En Occidente, tatuarse era hasta hace muy poco algo propio de grupos marginales, pero en Tierra Santa existió siempre esa costumbre y hoy muchos peregrinos vuelven con una marca en su piel que da testimonio de su fe. Thierry Oberlé ha escrito sobre ello en Le Figaro:
Tatuarse en Jerusalén, para conservar a Cristo en la piel
Grégoire, de 29 años, se ha hecho tatuar en su antebrazo derecho el monograma del nombre de Cristo, «IHS»: estas tres letras procedentes del griego delimitan en su piel una cruz de Jerusalén, emblema de los cristianos de Oriente y símbolo de la Custodia franciscana de Tierra Santa, guardiana de los lugares santos. Grégoire es seminarista y dice que «tiene a Jesús en su piel». Este futuro sacerdote, que estará dos años en Jerusalén, recibe su formación detrás de los muros de la escuela bíblica en el convento de los dominicos, cerca de la puerta de Damasco. También se dedica, en la parte oeste de la ciudad, a la atención pastoral de la comunidad católica de la parroquia judía, proporcionando apoyo escolar a niños hijos de inmigrantes filipinos, etíopes y eritreos.
«Tatuarse es marcarse a hierro candente y significa: ‘Señor, soy tu esclavo, te pertenezco’. Y esto quiere decir: ‘Acepto libremente ser siervo de Dios, en plena confianza’. Le entrego mi vida», explica Grégoire mientas saborea un café solo en una terraza, bajo el sol matinal, en medio de los turistas que entran en la Ciudad Vieja. «Damos un paso cuando nos tatuamos, dice. Es un gesto que es todo menos anodino. Es una experiencia fuerte de fe, como un segundo bautismo. No voy a esconder estos signos y los voy a conservar toda mi vida. He elegido símbolos cristianos antiguos porque quería modelos intemporales, pero también estéticos, porque la belleza lleva a la oración».
Originario de la región parisina, ostenta el hábito clerical con alzacuellos y parece cómodo con sus deportivas blancas. Dios le «cayó encima» en un momento en que no se lo esperaba. Fue durante la visita a una iglesia. «Descubrí la fe, decidí ser sacerdote. Mi perfil es bastante atípico. Me defino como ‘tradismático’. Soy un católico tradicionalista y carismático a la vez«, asegura.
Tradición de las cruzadas
En Jerusalén, este seminarista tatuado está lejos de ser un caso aislado. Ha sucumbido como numerosos jóvenes, o peregrinos menos jóvenes, o residentes occidentales, a la moda del tatuaje cristiano. «La mayor parte de los voluntarios que vienen y se ponen a disposición de los franciscanos de la Custodia de Tierra Santa, se van con un tatuaje, recuerdo de su estancia. ¡Casi todos lo hacen!», cuenta Grégoire. El fenómeno quiere ser amablemente transgresor en un ambiente social y cultural en el que esta práctica es a menudo considerada inapropiada, de mal gusto o está asociada a la delincuencia. «Mi padre nunca me ha hecho reflexiones al respecto, a pesar de no gustarle los tatuajes. Respecto a los dominicos, al principio pensaban que la moda se pasaría, pero han acabado acostumbrándose», sonríe.

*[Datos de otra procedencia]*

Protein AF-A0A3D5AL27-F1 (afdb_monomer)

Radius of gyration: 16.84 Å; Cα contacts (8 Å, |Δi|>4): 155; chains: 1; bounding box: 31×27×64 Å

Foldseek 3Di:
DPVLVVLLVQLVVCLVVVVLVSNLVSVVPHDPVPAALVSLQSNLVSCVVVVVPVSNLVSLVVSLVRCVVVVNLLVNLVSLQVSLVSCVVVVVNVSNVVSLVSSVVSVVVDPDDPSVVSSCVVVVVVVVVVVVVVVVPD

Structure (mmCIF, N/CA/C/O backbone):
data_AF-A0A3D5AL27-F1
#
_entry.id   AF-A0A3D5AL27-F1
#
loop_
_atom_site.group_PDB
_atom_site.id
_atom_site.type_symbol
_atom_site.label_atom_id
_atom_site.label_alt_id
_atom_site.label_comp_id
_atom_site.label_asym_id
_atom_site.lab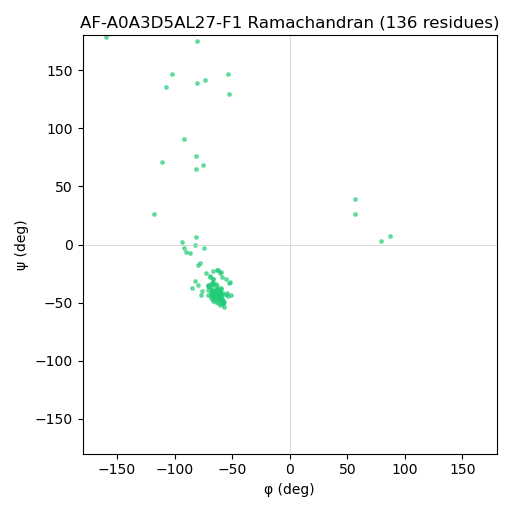el_entity_id
_atom_site.label_seq_id
_atom_site.pdbx_PDB_ins_code
_atom_site.Cartn_x
_atom_site.Cartn_y
_atom_site.Cartn_z
_atom_site.occupancy
_atom_site.B_iso_or_equiv
_atom_site.auth_seq_id
_atom_site.auth_comp_id
_atom_site.auth_asym_id
_atom_site.auth_atom_id
_atom_site.pdbx_PDB_model_num
ATOM 1 N N . MET A 1 1 ? -2.311 -1.473 -30.770 1.00 50.84 1 MET A N 1
ATOM 2 C CA . MET A 1 1 ? -1.796 -2.292 -29.657 1.00 50.84 1 MET A CA 1
ATOM 3 C C . MET A 1 1 ? -1.525 -1.326 -28.538 1.00 50.84 1 MET A C 1
ATOM 5 O O . MET A 1 1 ? -0.871 -0.325 -28.798 1.00 50.84 1 MET A O 1
ATOM 9 N N . ASP A 1 2 ? -2.149 -1.541 -27.390 1.00 68.56 2 ASP A N 1
ATOM 10 C CA . ASP A 1 2 ? -2.102 -0.607 -26.270 1.00 68.56 2 ASP A CA 1
ATOM 11 C C . ASP A 1 2 ? -0.936 -1.007 -25.361 1.00 68.56 2 ASP A C 1
ATOM 13 O O . ASP A 1 2 ? -1.072 -1.875 -24.502 1.00 68.56 2 ASP A O 1
ATOM 17 N N . GLU A 1 3 ? 0.236 -0.431 -25.633 1.00 76.94 3 GLU A N 1
ATOM 18 C CA . GLU A 1 3 ? 1.518 -0.750 -24.984 1.00 76.94 3 GLU A CA 1
ATOM 19 C C . GLU A 1 3 ? 1.432 -0.686 -23.446 1.00 76.94 3 GLU A C 1
ATOM 21 O O 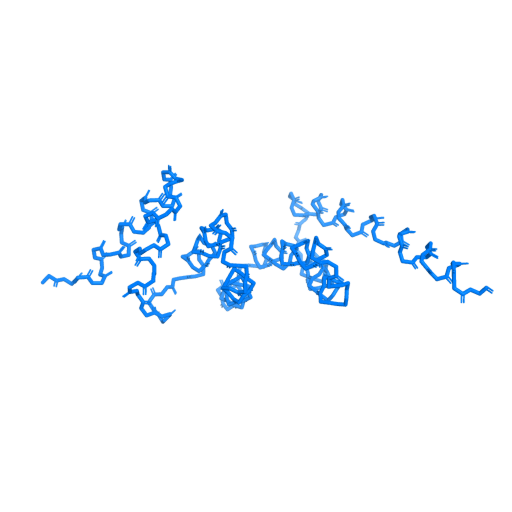. GLU A 1 3 ? 2.019 -1.512 -22.749 1.00 76.94 3 GLU A O 1
ATOM 26 N N . HIS A 1 4 ? 0.602 0.216 -22.911 1.00 78.69 4 HIS A N 1
ATOM 27 C CA . HIS A 1 4 ? 0.345 0.350 -21.474 1.00 78.69 4 HIS A CA 1
ATOM 28 C C . HIS A 1 4 ? -0.462 -0.823 -20.896 1.00 78.69 4 HIS A C 1
ATOM 30 O O . HIS A 1 4 ? -0.210 -1.262 -19.774 1.00 78.69 4 HIS A O 1
ATOM 36 N N . GLY A 1 5 ? -1.420 -1.365 -21.656 1.00 83.62 5 GLY A N 1
ATOM 37 C CA . GLY A 1 5 ? -2.189 -2.542 -21.247 1.00 83.62 5 GLY A CA 1
ATOM 38 C C . GLY A 1 5 ? -1.312 -3.793 -21.158 1.00 83.62 5 GLY A C 1
ATOM 39 O O . GLY A 1 5 ? -1.434 -4.573 -20.208 1.00 83.62 5 GLY A O 1
ATOM 40 N N . ASP A 1 6 ? -0.379 -3.940 -22.101 1.00 88.50 6 ASP A N 1
ATOM 41 C CA . ASP A 1 6 ? 0.594 -5.034 -22.113 1.00 88.50 6 ASP A CA 1
ATOM 42 C C . ASP A 1 6 ? 1.592 -4.915 -20.945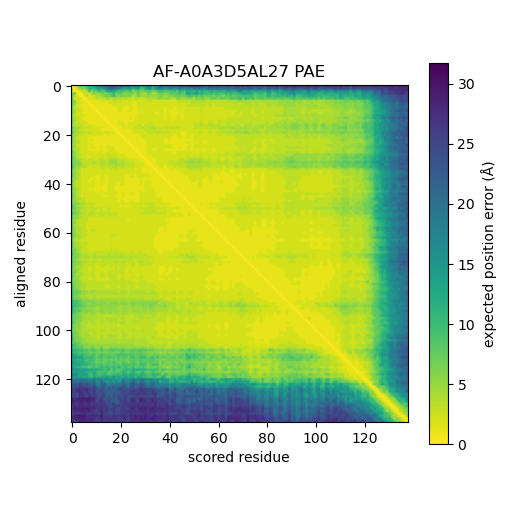 1.00 88.50 6 ASP A C 1
ATOM 44 O O . ASP A 1 6 ? 1.839 -5.907 -20.246 1.00 88.50 6 ASP A O 1
ATOM 48 N N . ALA A 1 7 ? 2.092 -3.704 -20.668 1.00 91.44 7 ALA A N 1
ATOM 49 C CA . ALA A 1 7 ? 2.969 -3.424 -19.528 1.00 91.44 7 ALA A CA 1
ATOM 50 C C . ALA A 1 7 ? 2.279 -3.708 -18.181 1.00 91.44 7 ALA A C 1
ATOM 52 O O . ALA A 1 7 ? 2.843 -4.392 -17.323 1.00 91.44 7 ALA A O 1
ATOM 53 N N . LEU A 1 8 ? 1.020 -3.290 -18.004 1.00 95.00 8 LEU A N 1
ATOM 54 C CA . LEU A 1 8 ? 0.249 -3.565 -16.785 1.00 95.00 8 LEU A CA 1
ATOM 55 C C . LEU A 1 8 ? 0.021 -5.069 -16.572 1.00 95.00 8 LEU A C 1
ATOM 57 O O . LEU A 1 8 ? 0.203 -5.586 -15.465 1.00 95.00 8 LEU A O 1
ATOM 61 N N . ALA A 1 9 ? -0.324 -5.804 -17.630 1.00 95.00 9 ALA A N 1
ATOM 62 C CA . ALA A 1 9 ? -0.461 -7.257 -17.560 1.00 95.00 9 ALA A CA 1
ATOM 63 C C . ALA A 1 9 ? 0.876 -7.954 -17.245 1.00 95.00 9 ALA A C 1
ATOM 65 O O . ALA A 1 9 ? 0.904 -8.985 -16.566 1.00 95.00 9 ALA A O 1
ATOM 66 N N . GLN A 1 10 ? 2.001 -7.418 -17.725 1.00 94.94 10 GLN A N 1
ATOM 67 C CA . GLN A 1 10 ? 3.328 -7.930 -17.394 1.00 94.94 10 GLN A CA 1
ATOM 68 C C . GLN A 1 10 ? 3.713 -7.638 -15.938 1.00 94.94 10 GLN A C 1
ATOM 70 O O . GLN A 1 10 ? 4.184 -8.547 -15.254 1.00 94.94 10 GLN A O 1
ATOM 75 N N . ALA A 1 11 ? 3.449 -6.427 -15.441 1.00 95.44 11 ALA A N 1
ATOM 76 C CA . ALA A 1 11 ? 3.715 -6.029 -14.060 1.00 95.44 11 ALA A CA 1
ATOM 77 C C . ALA A 1 11 ? 2.976 -6.922 -13.050 1.00 95.44 11 ALA A C 1
ATOM 79 O O . ALA A 1 11 ? 3.562 -7.391 -12.070 1.00 95.44 11 ALA A O 1
ATOM 80 N N . ARG A 1 12 ? 1.701 -7.227 -13.325 1.00 96.38 12 ARG A N 1
ATOM 81 C CA . ARG A 1 12 ? 0.876 -8.121 -12.495 1.00 96.38 12 ARG A CA 1
ATOM 82 C C . ARG A 1 12 ? 1.419 -9.546 -12.475 1.00 96.38 12 ARG A C 1
ATOM 84 O O . ARG A 1 12 ? 1.656 -10.087 -11.399 1.00 96.38 12 ARG A O 1
ATOM 91 N N . ARG A 1 13 ? 1.718 -10.120 -13.646 1.00 97.31 13 ARG A N 1
ATOM 92 C CA . ARG A 1 13 ? 2.312 -11.466 -13.747 1.00 97.31 13 ARG A CA 1
ATOM 93 C C . ARG A 1 13 ? 3.660 -11.564 -13.035 1.00 97.31 13 ARG A C 1
ATOM 95 O O . ARG A 1 13 ? 3.907 -12.537 -12.330 1.00 97.31 13 ARG A O 1
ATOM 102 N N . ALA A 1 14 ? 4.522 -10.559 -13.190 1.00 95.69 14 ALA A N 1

Los nuevos tatuados cristianos retoman, por un curioso giro de la historia, una tradición muy antigua procedente de las cruzadas. Durante casi quinientos años, los caballeros, y también los peregrinos, se hicieron tatuajes para llevar con ellos la marca indeleble de su paso por Tierra Santa. «El camino de vuelto a la ‘cristianidad’ era largo, sembrado de emboscadas y peligros. Al tatuarse, los viajeros se aseguraban de llevar con ellos un recuerdo de Jerusalén, incluso si eran asaltados durante su periplo por otomanos o bandidos», nos cuenta Marie-Armelle Beaulieu, redactora jefe de Terre Sainte, la revista de la Custodia.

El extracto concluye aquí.